The AORC Forcing data used in this notebook covers the Great Basin watershed from 2010-2019 and is stored in HydroShare's Thredds catalog:

https://thredds.hydroshare.org/thredds/catalog/aorc/data/16/catalog.html




In [None]:
import os
import re
import numpy
import xarray
import requests
import xml.etree.ElementTree as ET

In [None]:
from dask.distributed import Client
client = Client()
client

To discover the available data, we're reading an XML file and parsing its content. Using this information we create a list of URLs that can be loaded using `xarray` in later steps. This process is optional and can be bypassed by manually collecting these urls from the THREDDs interface via web browser. 
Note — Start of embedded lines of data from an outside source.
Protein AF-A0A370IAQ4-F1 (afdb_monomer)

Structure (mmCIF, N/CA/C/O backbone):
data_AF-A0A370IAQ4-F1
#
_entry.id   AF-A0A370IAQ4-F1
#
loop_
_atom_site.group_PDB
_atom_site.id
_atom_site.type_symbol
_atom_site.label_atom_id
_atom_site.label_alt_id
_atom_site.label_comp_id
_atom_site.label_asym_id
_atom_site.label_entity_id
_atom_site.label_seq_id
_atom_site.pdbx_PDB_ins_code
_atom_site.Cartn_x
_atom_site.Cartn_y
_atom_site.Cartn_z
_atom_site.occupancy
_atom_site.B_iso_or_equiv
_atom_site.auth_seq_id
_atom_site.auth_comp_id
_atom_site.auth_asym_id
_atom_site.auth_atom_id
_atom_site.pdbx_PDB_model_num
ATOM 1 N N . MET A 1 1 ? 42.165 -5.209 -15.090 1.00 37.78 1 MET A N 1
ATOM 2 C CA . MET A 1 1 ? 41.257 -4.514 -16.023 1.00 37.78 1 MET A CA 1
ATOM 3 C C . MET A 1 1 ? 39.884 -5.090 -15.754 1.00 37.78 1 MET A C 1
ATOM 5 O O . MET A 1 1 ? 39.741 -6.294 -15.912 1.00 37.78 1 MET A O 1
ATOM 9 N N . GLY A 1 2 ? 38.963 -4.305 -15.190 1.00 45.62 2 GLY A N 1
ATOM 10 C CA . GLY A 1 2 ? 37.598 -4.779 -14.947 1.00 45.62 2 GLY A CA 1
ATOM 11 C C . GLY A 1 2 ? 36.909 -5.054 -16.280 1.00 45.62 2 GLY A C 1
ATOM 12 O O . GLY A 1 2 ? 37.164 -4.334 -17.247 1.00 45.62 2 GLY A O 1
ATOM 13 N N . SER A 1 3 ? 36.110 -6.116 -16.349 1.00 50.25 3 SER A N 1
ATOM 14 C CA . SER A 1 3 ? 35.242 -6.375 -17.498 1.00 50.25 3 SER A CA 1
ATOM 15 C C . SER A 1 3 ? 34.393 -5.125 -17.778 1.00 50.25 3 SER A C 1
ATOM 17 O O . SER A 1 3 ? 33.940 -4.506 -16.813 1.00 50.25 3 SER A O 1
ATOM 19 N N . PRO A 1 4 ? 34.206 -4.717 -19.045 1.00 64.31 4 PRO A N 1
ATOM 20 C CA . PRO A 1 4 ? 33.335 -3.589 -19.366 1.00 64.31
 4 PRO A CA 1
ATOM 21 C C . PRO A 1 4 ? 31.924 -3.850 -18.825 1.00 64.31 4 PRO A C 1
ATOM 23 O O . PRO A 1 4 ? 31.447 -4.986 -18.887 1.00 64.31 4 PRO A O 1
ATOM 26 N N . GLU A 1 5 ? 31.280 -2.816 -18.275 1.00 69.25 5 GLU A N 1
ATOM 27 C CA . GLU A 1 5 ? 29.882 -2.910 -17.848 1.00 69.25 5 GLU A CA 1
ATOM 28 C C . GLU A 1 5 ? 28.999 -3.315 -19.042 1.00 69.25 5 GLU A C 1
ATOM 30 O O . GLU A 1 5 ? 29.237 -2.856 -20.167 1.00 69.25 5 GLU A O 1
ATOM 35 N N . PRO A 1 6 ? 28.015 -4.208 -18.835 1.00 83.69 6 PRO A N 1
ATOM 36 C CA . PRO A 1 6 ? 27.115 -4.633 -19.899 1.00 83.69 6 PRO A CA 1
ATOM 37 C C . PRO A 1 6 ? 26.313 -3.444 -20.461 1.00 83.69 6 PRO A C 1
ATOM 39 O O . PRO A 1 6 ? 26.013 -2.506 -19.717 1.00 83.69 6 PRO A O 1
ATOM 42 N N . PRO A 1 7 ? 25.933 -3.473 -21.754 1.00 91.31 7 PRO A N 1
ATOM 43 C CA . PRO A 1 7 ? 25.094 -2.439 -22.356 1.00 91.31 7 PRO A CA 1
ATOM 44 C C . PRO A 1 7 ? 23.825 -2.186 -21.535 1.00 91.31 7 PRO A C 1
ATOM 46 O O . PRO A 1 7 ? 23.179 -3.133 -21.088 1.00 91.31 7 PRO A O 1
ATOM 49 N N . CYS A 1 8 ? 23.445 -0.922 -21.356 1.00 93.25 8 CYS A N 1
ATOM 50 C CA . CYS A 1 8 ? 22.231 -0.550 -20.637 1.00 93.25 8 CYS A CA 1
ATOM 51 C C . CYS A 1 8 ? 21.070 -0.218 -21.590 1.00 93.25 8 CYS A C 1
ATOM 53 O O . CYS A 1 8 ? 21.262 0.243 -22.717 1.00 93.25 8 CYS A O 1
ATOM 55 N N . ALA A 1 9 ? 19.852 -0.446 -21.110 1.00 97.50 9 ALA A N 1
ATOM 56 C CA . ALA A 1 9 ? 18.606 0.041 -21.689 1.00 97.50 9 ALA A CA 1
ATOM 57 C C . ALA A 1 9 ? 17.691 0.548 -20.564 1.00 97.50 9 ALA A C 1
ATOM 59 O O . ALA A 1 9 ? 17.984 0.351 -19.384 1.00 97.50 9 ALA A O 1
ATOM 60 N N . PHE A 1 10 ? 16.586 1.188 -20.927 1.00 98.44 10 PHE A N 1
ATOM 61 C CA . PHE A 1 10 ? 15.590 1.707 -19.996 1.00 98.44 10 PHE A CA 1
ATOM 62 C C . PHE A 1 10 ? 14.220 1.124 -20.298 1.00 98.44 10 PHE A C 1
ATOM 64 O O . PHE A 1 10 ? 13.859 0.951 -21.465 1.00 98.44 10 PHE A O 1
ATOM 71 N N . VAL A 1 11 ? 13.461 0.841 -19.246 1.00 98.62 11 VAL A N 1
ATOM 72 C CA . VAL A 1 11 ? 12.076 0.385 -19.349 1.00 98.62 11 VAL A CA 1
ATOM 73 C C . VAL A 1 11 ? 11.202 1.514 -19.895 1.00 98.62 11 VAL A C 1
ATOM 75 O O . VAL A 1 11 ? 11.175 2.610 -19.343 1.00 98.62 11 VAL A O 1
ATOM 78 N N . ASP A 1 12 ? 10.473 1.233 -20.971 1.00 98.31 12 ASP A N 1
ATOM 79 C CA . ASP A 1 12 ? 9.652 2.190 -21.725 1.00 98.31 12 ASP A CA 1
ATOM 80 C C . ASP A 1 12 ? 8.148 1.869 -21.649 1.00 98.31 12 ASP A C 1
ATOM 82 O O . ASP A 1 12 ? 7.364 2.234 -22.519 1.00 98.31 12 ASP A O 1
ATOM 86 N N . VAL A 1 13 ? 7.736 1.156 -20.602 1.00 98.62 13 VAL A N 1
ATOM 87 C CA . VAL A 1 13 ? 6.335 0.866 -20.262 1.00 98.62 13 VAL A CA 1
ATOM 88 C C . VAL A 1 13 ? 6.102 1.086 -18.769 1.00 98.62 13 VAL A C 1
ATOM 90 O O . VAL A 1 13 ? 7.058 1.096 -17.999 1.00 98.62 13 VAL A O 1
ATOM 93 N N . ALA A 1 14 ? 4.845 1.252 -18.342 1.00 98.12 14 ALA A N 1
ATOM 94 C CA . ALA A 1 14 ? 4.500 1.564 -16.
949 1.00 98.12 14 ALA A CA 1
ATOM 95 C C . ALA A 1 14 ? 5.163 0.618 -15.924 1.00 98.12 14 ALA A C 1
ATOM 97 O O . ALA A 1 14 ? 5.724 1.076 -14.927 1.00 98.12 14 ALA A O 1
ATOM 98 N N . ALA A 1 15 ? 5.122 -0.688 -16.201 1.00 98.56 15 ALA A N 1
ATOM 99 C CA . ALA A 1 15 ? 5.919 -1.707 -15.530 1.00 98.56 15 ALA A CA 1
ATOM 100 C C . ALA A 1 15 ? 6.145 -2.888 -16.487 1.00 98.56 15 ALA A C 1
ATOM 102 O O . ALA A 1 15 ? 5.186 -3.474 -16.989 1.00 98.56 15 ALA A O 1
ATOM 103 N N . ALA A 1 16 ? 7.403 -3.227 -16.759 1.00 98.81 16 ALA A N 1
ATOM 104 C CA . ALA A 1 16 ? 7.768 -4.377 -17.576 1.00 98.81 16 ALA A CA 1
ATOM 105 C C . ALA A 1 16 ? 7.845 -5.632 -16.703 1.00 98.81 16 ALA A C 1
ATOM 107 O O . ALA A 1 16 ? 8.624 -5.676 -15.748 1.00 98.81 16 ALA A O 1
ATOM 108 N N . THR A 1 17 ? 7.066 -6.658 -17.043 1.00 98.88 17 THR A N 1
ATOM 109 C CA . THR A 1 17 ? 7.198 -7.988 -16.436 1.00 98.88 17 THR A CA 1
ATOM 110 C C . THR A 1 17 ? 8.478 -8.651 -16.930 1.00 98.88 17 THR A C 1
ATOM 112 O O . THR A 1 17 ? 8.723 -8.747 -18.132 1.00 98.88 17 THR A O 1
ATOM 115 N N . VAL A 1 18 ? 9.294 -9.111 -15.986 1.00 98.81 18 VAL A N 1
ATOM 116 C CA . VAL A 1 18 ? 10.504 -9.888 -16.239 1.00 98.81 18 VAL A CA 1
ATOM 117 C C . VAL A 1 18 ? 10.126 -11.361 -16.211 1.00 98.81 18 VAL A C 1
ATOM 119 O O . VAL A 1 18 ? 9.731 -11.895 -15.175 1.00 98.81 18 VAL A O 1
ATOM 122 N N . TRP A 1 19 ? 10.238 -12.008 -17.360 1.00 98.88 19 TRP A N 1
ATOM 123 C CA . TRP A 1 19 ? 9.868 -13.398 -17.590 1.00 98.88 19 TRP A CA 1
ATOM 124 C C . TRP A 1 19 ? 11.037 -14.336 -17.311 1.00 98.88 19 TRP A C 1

Identify the files in the catalog via the catalog.xml document. The following link provides a list of all available data for the HUC-2 region for the Great Basin; `HUC=16`. 
https://thredds.hydroshare.org/thredds/catalog/aorc/data/16/catalog.xml

In [None]:
catalog_base_url = 'https://thredds.hydroshare.org/thredds/catalog'
dods_base_url = 'https://thredds.hydroshare.org/thredds/dodsC'

Read the catalog.xml document and extract all `urlPath` attributes. We'll use the `urlPath` attribute to build the complete path to each file we want to access.

In [None]:
url = f'{catalog_base_url}/aorc/data/16/catalog.xml'
root = ET.fromstring(requests.get(url).text)
ns = '{http://www.unidata.ucar.edu/namespaces/thredds/InvCatalog/v1.0}'

In [None]:
# use xpath top select all "dataset" elements.
elems = root.findall(f'.//{ns}dataset')

In [None]:
# loop through results and extract the "urlPath" attribute values
paths = []
for elem in elems:
    atts = elem.attrib
    if 'urlPath' in atts.keys():
        paths.append(f"{dods_base_url}/{atts['urlPath']}")

In [None]:
# use regex to isolate only files that end with ".nc"
paths = list(filter(re.compile("^.*\.nc$").match, paths))

Print out some information about the files that we've found. For example, the total number of files as well as the names for the first and last files. The names of the first and last files will give us the temporal range of data that's available.

In [None]:
print(f'Found {len(paths)} individual files')
print(f'The first file is named: {os.path.basename(paths[0])}')
print(f'The last file is named: {os.path.basename(paths[-1])}')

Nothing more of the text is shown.